Sydney Leathers Will Teach You How to Bag a Weiner

Impact

My first reaction to Anthony Weiner's sexting buddy Sydney Leather's new guide on how to seduce a politician was some version of "This is why we can't have nice things, Sydney Leathers!"

Leathers is doing what so many in her situation do: seizing on her 15 minutes of fame by pretending like she's a published author and calling more attention to her own scandal. Released in near-conjunction with her Weinergate sex tape, it's an opportunity for Leathers to remain visible a little longer, and reap all the benefits of being relevant while she still can. Others have done it before her, and they will continue to do so until the end of sex scandals (that is to say, forever).

But the attempt here is more than just an obnoxious cry for more attention. It's both narcissistic and insecure, both tongue-in-cheek and completely serious. In the end, it's just kind of weak and sad, and leaves the reader (or this reader, at least) feeling vaguely depressed, and more sorry for her than I ever intended to feel.

To start, I don't know how heavy-handed the editing was, but the guide is surprisingly articulate. It's not going to win any Pulitzers, but it was written better than I, at least, expected. There's a bit of snark in there ("in case anyone wants to be as stupid as I was"), and Leathers concisely defends her actions and lashes back at the Maureen Dowds and the Thomas Roberts of the world who have been criticizing her.

But the snark doesn't go far enough to cover how invested she was in this "relationship" — jokingly acknowledging that it was "pathetic" that she scheduled her days around their sexting and began to alienate her friends over it doesn't make it any less pathetic. She mocks him for his neediness and for thanking her after phone sex, but at the same time glorifies their time together, idealizes him, and calls his NC-17 texts "sweet." She revolved her life around him and did anything he wanted or asked for.
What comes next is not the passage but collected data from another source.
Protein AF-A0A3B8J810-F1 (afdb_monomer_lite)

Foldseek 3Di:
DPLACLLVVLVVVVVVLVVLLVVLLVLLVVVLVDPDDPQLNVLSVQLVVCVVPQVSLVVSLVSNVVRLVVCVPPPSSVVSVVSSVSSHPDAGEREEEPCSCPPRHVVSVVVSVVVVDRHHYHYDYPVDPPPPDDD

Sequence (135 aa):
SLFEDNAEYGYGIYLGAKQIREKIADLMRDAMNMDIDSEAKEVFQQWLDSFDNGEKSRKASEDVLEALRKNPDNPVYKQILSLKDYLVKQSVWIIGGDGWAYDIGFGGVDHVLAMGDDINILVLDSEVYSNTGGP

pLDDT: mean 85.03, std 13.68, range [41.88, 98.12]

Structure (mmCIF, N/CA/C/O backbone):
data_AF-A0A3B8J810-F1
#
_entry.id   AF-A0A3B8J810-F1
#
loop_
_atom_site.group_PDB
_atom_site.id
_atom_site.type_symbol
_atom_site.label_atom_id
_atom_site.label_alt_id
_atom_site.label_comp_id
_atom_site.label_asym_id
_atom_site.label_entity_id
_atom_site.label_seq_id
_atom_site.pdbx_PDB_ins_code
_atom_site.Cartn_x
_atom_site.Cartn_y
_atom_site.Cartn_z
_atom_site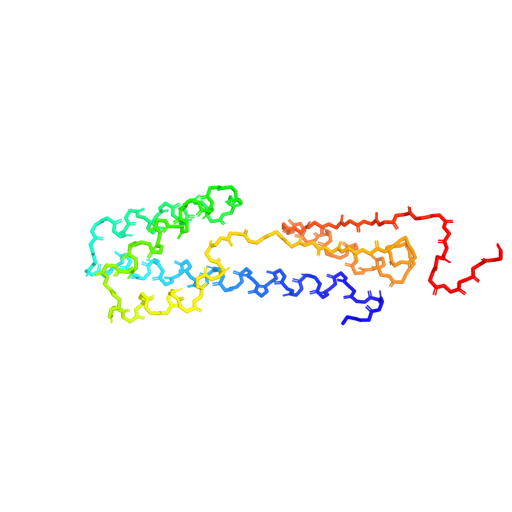.occupancy
_atom_site.B_iso_or_equiv
_atom_site.auth_seq_id
_atom_site.auth_comp_id
_atom_site.auth_asym_id
_atom_site.auth_atom_id
_atom_site.pdbx_PDB_model_num
ATOM 1 N N . SER A 1 1 ? 20.058 1.063 -8.323 1.00 51.47 1 SER A N 1
ATOM 2 C CA . SER A 1 1 ? 19.584 0.669 -9.654 1.00 51.47 1 SER A CA 1
ATOM 3 C C . SER A 1 1 ? 20.681 1.005 -10.646 1.00 51.47 1 SER A C 1
ATOM 5 O O . SER A 1 1 ? 21.090 2.165 -10.684 1.00 51.47 1 SER A O 1
ATOM 7 N N . LEU A 1 2 ? 21.250 -0.007 -11.305 1.00 54.09 2 LEU A N 1
ATOM 8 C CA . LEU A 1 2 ? 22.072 0.170 -12.509 1.00 54.09 2 LEU A CA 1
ATOM 9 C C . LEU A 1 2 ? 21.130 0.313 -13.713 1.00 54.09 2 LEU A C 1
ATOM 11 O O . LEU A 1 2 ? 19.937 0.049 -13.586 1.00 54.09 2 LEU A O 1
ATOM 15 N N . PHE A 1 3 ? 21.644 0.776 -14.852 1.00 58.66 3 PHE A N 1
ATOM 16 C CA . PHE A 1 3 ? 20.823 0.993 -16.047 1.00 58.66 3 PHE A CA 1
ATOM 17 C C . PHE A 1 3 ? 20.138 -0.305 -16.519 1.00 58.66 3 PHE A C 1
ATOM 19 O O . PHE A 1 3 ? 19.049 -0.212 -17.066 1.00 58.66 3 PHE A O 1
ATOM 26 N N . GLU A 1 4 ? 20.720 -1.486 -16.267 1.00 60.38 4 GLU A N 1
ATOM 27 C CA . GLU A 1 4 ? 20.138 -2.799 -16.596 1.00 60.38 4 GLU A CA 1
ATOM 28 C C . GLU A 1 4 ? 18.951 -3.248 -15.710 1.00 60.38 4 GLU A C 1
ATOM 30 O O . GLU A 1 4 ? 17.919 -3.636 -16.249 1.00 60.38 4 GLU A O 1
ATOM 35 N N . ASP A 1 5 ? 19.035 -3.125 -14.379 1.00 73.50 5 ASP A N 1
ATOM 36 C CA . ASP A 1 5 ? 18.122 -3.810 -13.431 1.00 73.50 5 ASP A CA 1
ATOM 37 C C . ASP A 1 5 ? 16.914 -2.960 -12.983 1.00 73.50 5 ASP A C 1
ATOM 39 O O . ASP A 1 5 ? 16.359 -3.124 -11.888 1.00 73.50 5 ASP A O 1
ATOM 43 N N . ASN A 1 6 ? 16.540 -1.948 -13.766 1.00 75.56 6 ASN A N 1
ATOM 44 C CA . ASN A 1 6 ? 15.527 -0.979 -13.342 1.00 75.56 6 ASN A CA 1
ATOM 45 C C . ASN A 1 6 ? 14.127 -1.615 -13.207 1.00 75.56 6 ASN A C 1
ATOM 47 O O . ASN A 1 6 ? 13.347 -1.209 -12.341 1.00 75.56 6 ASN A O 1
ATOM 51 N N . ALA A 1 7 ? 13.829 -2.639 -14.016 1.00 76.56 7 ALA A N 1
ATOM 52 C CA . ALA A 1 7 ? 12.568 -3.377 -13.964 1.00 76.56 7 ALA A CA 1
ATOM 53 C C . ALA A 1 7 ? 12.468 -4.218 -12.683 1.00 76.56 7 ALA A C 1
ATOM 55 O O . ALA A 1 7 ? 11.500 -4.111 -11.929 1.00 76.56 7 ALA A O 1
ATOM 56 N N . GLU A 1 8 ? 13.503 -4.996 -12.386 1.00 80.56 8 GLU A N 1
ATOM 57 C CA . GLU A 1 8 ? 13.605 -5.848 -11.203 1.00 80.56 8 GLU A CA 1
ATOM 58 C C . GLU A 1 8 ? 13.627 -5.020 -9.920 1.00 80.56 8 GLU A C 1
ATOM 60 O O . GLU A 1 8 ? 13.010 -5.393 -8.920 1.00 80.56 8 GLU A O 1
ATOM 65 N N . TYR A 1 9 ? 14.293 -3.865 -9.946 1.00 81.94 9 TYR A N 1
ATOM 66 C CA . TYR A 1 9 ? 14.302 -2.938 -8.821 1.00 81.94 9 TYR A CA 1
ATOM 67 C C . TYR A 1 9 ? 12.899 -2.386 -8.532 1.00 81.94 9 TYR A C 1
ATOM 69 O O . TYR A 1 9 ? 12.452 -2.399 -7.380 1.00 81.94 9 TYR A O 1
ATOM 77 N N . GLY A 1 10 ? 12.179 -1.946 -9.569 1.00 83.00 10 GLY A N 1
ATOM 78 C CA . GLY A 1 10 ? 10.791 -1.506 -9.435 1.00 83.00 10 GLY A CA 1
ATOM 79 C C . GLY A 1 10 ? 9.865 -2.624 -8.950 1.00 83.00 10 GLY A C 1
ATOM 80 O O . GLY A 1 10 ? 9.044 -2.403 -8.057 1.00 83.00 10 GLY A O 1
ATOM 81 N N . TYR A 1 11 ? 10.058 -3.844 -9.457 1.00 84.88 11 TYR A N 1
ATOM 82 C CA . TYR A 1 11 ? 9.335 -5.031 -9.003 1.00 84.88 11 TYR A CA 1
ATOM 83 C C . TYR A 1 11 ? 9.607 -5.352 -7.525 1.00 84.88 11 TYR A C 1
ATOM 85 O O . TYR A 1 11 ? 8.683 -5.624 -6.760 1.00 84.88 11 TYR A O 1
ATOM 93 N N . GLY A 1 12 ? 10.859 -5.234 -7.076 1.00 87.31 12 GLY A N 1
ATOM 94 C CA . GLY A 1 12 ? 11.229 -5.408 -5.670 1.00 87.31 12 GLY A CA 1
ATOM 95 C C . GLY A 1 12 ? 10.545 -4.396 -4.744 1.00 87.31 12 GLY A C 1
ATOM 96 O O . GLY A 1 12 ? 10.072 -4.766 -3.667 1.00 87.31 12 GLY A O 1
ATOM 97 N N . ILE A 1 13 ? 10.427 -3.135 -5.174 1.00 88.50 13 ILE A N 1
ATOM 98 C CA . ILE A 1 13 ? 9.671 -2.107 -4.440 1.00 88.50 13 ILE A CA 1
ATOM 99 C C . ILE A 1 13 ? 8.188 -2.484 -4.359 1.00 88.50 13 ILE A C 1
ATOM 101 O O . ILE A 1 13 ? 7.599 -2.392 -3.280 1.00 88.50 13 ILE A O 1
ATOM 105 N N . TYR A 1 14 ? 7.599 -2.937 -5.469 1.00 91.19 14 TYR A N 1
ATOM 106 C CA . TYR A 1 14 ? 6.214 -3.408 -5.497 1.00 91.19 14 TYR A CA 1
ATOM 107 C C . TYR A 1 14 ? 5.978 -4.554 -4.509 1.00 91.19 14 TYR A C 1
ATOM 109 O O . TYR A 1 14 ? 5.067 -4.468 -3.683 1.00 91.19 14 TYR A O 1
ATOM 117 N N . LEU A 1 15 ? 6.829 -5.583 -4.527 1.00 91.56 15 LEU A N 1
ATOM 118 C CA . LEU A 1 15 ? 6.722 -6.717 -3.607 1.00 91.56 15 LEU A CA 1
ATOM 119 C C . LEU A 1 15 ? 6.860 -6.292 -2.142 1.00 91.56 15 LEU A C 1
ATOM 121 O O . LEU A 1 15 ? 6.079 -6.735 -1.299 1.00 91.56 15 LEU A O 1
ATOM 125 N N . GLY A 1 16 ? 7.813 -5.408 -1.836 1.00 93.19 16 GLY A N 1
ATOM 126 C CA . GLY A 1 16 ? 7.993 -4.880 -0.484 1.00 93.19 16 GLY A CA 1
ATOM 127 C C . GLY A 1 16 ? 6.758 -4.121 0.006 1.00 93.19 16 GLY A C 1
ATOM 128 O O . GLY A 1 16 ? 6.271 -4.371 1.111 1.00 93.19 16 GLY A O 1
ATOM 129 N N . ALA A 1 17 ? 6.202 -3.243 -0.833 1.00 93.31 17 ALA A N 1
ATOM 130 C CA . ALA A 1 17 ? 4.971 -2.524 -0.519 1.00 93.31 17 ALA A CA 1
ATOM 131 C C . ALA A 1 17 ? 3.788 -3.486 -0.325 1.00 93.31 17 ALA A C 1
ATOM 133 O O . ALA A 1 17 ? 3.067 -3.375 0.668 1.00 93.31 17 ALA A O 1
ATOM 134 N N . LYS A 1 18 ? 3.617 -4.465 -1.222 1.00 93.62 18 LYS A N 1
ATOM 135 C CA . LYS A 1 18 ? 2.568 -5.492 -1.136 1.00 93.62 18 LYS A CA 1
ATOM 136 C C . LYS A 1 18 ? 2.647 -6.265 0.179 1.00 93.62 18 LYS A C 1
ATOM 138 O O . LYS A 1 18 ? 1.652 -6.330 0.895 1.00 93.62 18 LYS A O 1
ATOM 143 N N . GLN A 1 19 ? 3.833 -6.742 0.552 1.00 95.75 19 GLN A N 1
ATOM 144 C CA . GLN A 1 19 ? 4.037 -7.498 1.788 1.00 95.75 19 GLN A CA 1
ATOM 145 C C . GLN A 1 19 ? 3.715 -6.672 3.044 1.00 95.75 19 GLN A C 1
ATOM 147 O O . GLN A 1 19 ? 3.115 -7.180 3.995 1.00 95.75 19 GLN A O 1
ATOM 152 N N . ILE A 1 20 ? 4.077 -5.385 3.062 1.00 96.69 20 ILE A N 1
ATOM 153 C CA . ILE A 1 20 ? 3.726 -4.498 4.180 1.00 96.69 20 ILE A CA 1
ATOM 154 C C . ILE A 1 20 ? 2.207 -4.313 4.261 1.00 96.69 20 ILE A C 1
ATOM 156 O O . ILE A 1 20 ? 1.643 -4.361 5.355 1.00 96.69 20 ILE A O 1
ATOM 160 N N . ARG A 1 21 ? 1.528 -4.142 3.121 1.00 96.50 21 ARG A N 1
ATOM 161 C CA . ARG A 1 21 ? 0.066 -3.998 3.078 1.00 96.50 21 ARG A CA 1
ATOM 162 C C . ARG A 1 21 ? -0.655 -5.266 3.521 1.00 96.50 21 ARG A C 1
ATOM 164 O O . ARG A 1 21 ? -1.597 -5.172 4.304 1.00 96.50 21 ARG A O 1
ATOM 171 N N . GLU A 1 22 ? -0.196 -6.436 3.091 1.00 97.38 22 GLU A N 1
ATOM 172 C CA . GLU A 1 22 ? -0.720 -7.733 3.542 1.00 97.38 22 GLU A CA 1
ATOM 173 C C . GLU A 1 22 ? -0.578 -7.890 5.061 1.00 97.38 22 GLU A C 1
ATOM 175 O O . GLU A 1 22 ? -1.543 -8.240 5.738 1.00 97.38 22 GLU A O 1
ATOM 180 N N . LYS A 1 23 ? 0.570 -7.496 5.627 1.00 97.88 23 LYS A N 1
ATOM 181 C CA . LYS A 1 23 ? 0.761 -7.474 7.083 1.00 97.88 23 LYS A CA 1
ATOM 182 C C . LYS A 1 23 ? -0.245 -6.563 7.793 1.00 97.88 23 LYS A C 1
ATOM 184 O O . LYS A 1 23 ? -0.739 -6.919 8.861 1.00 97.88 23 LYS A O 1
ATOM 189 N N . ILE A 1 24 ? -0.546 -5.386 7.240 1.00 98.06 24 ILE A N 1
ATOM 190 C CA . ILE A 1 24 ? -1.578 -4.499 7.802 1.00 98.06 24 ILE A CA 1
ATOM 191 C C . ILE A 1 24 ? -2.953 -5.178 7.754 1.00 98.06 24 ILE A C 1
ATOM 193 O O . ILE A 1 24 ? -3.686 -5.123 8.742 1.00 98.06 24 ILE A O 1
ATOM 197 N N . ALA A 1 25 ? -3.285 -5.840 6.642 1.00 98.00 25 ALA A N 1
ATOM 198 C CA . ALA A 1 25 ? -4.540 -6.572 6.499 1.00 98.00 25 ALA A CA 1
ATOM 199 C C . ALA A 1 25 ? -4.680 -7.676 7.558 1.00 98.00 25 ALA A C 1
ATOM 201 O O . ALA A 1 25 ? -5.742 -7.808 8.166 1.00 98.00 25 ALA A O 1
ATOM 202 N N . ASP A 1 26 ? -3.608 -8.419 7.828 1.00 98.12 26 ASP A N 1
ATOM 203 C CA . ASP A 1 26 ? -3.599 -9.451 8.866 1.00 98.12 26 ASP A CA 1
ATOM 204 C C . ASP A 1 26 ? -3.770 -8.856 10.267 1.00 98.12 26 ASP A C 1
ATOM 206 O O . ASP A 1 26 ? -4.626 -9.312 11.022 1.00 98.12 26 ASP A O 1
ATOM 210 N N . LEU A 1 27 ? -3.067 -7.762 10.586 1.00 97.75 27 LEU A N 1
ATOM 211 C CA . LEU A 1 27 ? -3.250 -7.048 11.857 1.00 97.75 27 LEU A CA 1
ATOM 212 C C . LEU A 1 27 ? -4.695 -6.559 12.049 1.00 97.75 27 LEU A C 1
ATOM 214 O O . LEU A 1 27 ? -5.222 -6.616 13.159 1.00 97.75 27 LEU A O 1
ATOM 218 N N . MET A 1 28 ? -5.346 -6.084 10.984 1.00 97.50 28 MET A N 1
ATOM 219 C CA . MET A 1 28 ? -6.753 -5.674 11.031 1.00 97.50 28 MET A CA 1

And now that he has publicly apologized and distanced himself from her, she comes across here as a woman scorned, desperately trying and failing to prove she didn't care about any of this.

To be clear, I don't think that Sydney Leathers has really done anything wrong. I know this is at least a gray area, and other people are going to violently disagree with me. But like she says: she's "not the one who is married," and Weiner's wife and child were not her choice nor her responsibility. But her attempt to knock him down a few pegs falls kind of flat. The guide tries to be a takedown of self-absorbed, needy politicians, but it doesn't tell us anything we didn't already know — about them. But it tells us all we need to know about her: she's self-absorbed in the worst way, willing to do anything for another second in the spotlight, and more spurned by this relationship than she would ever care to admit.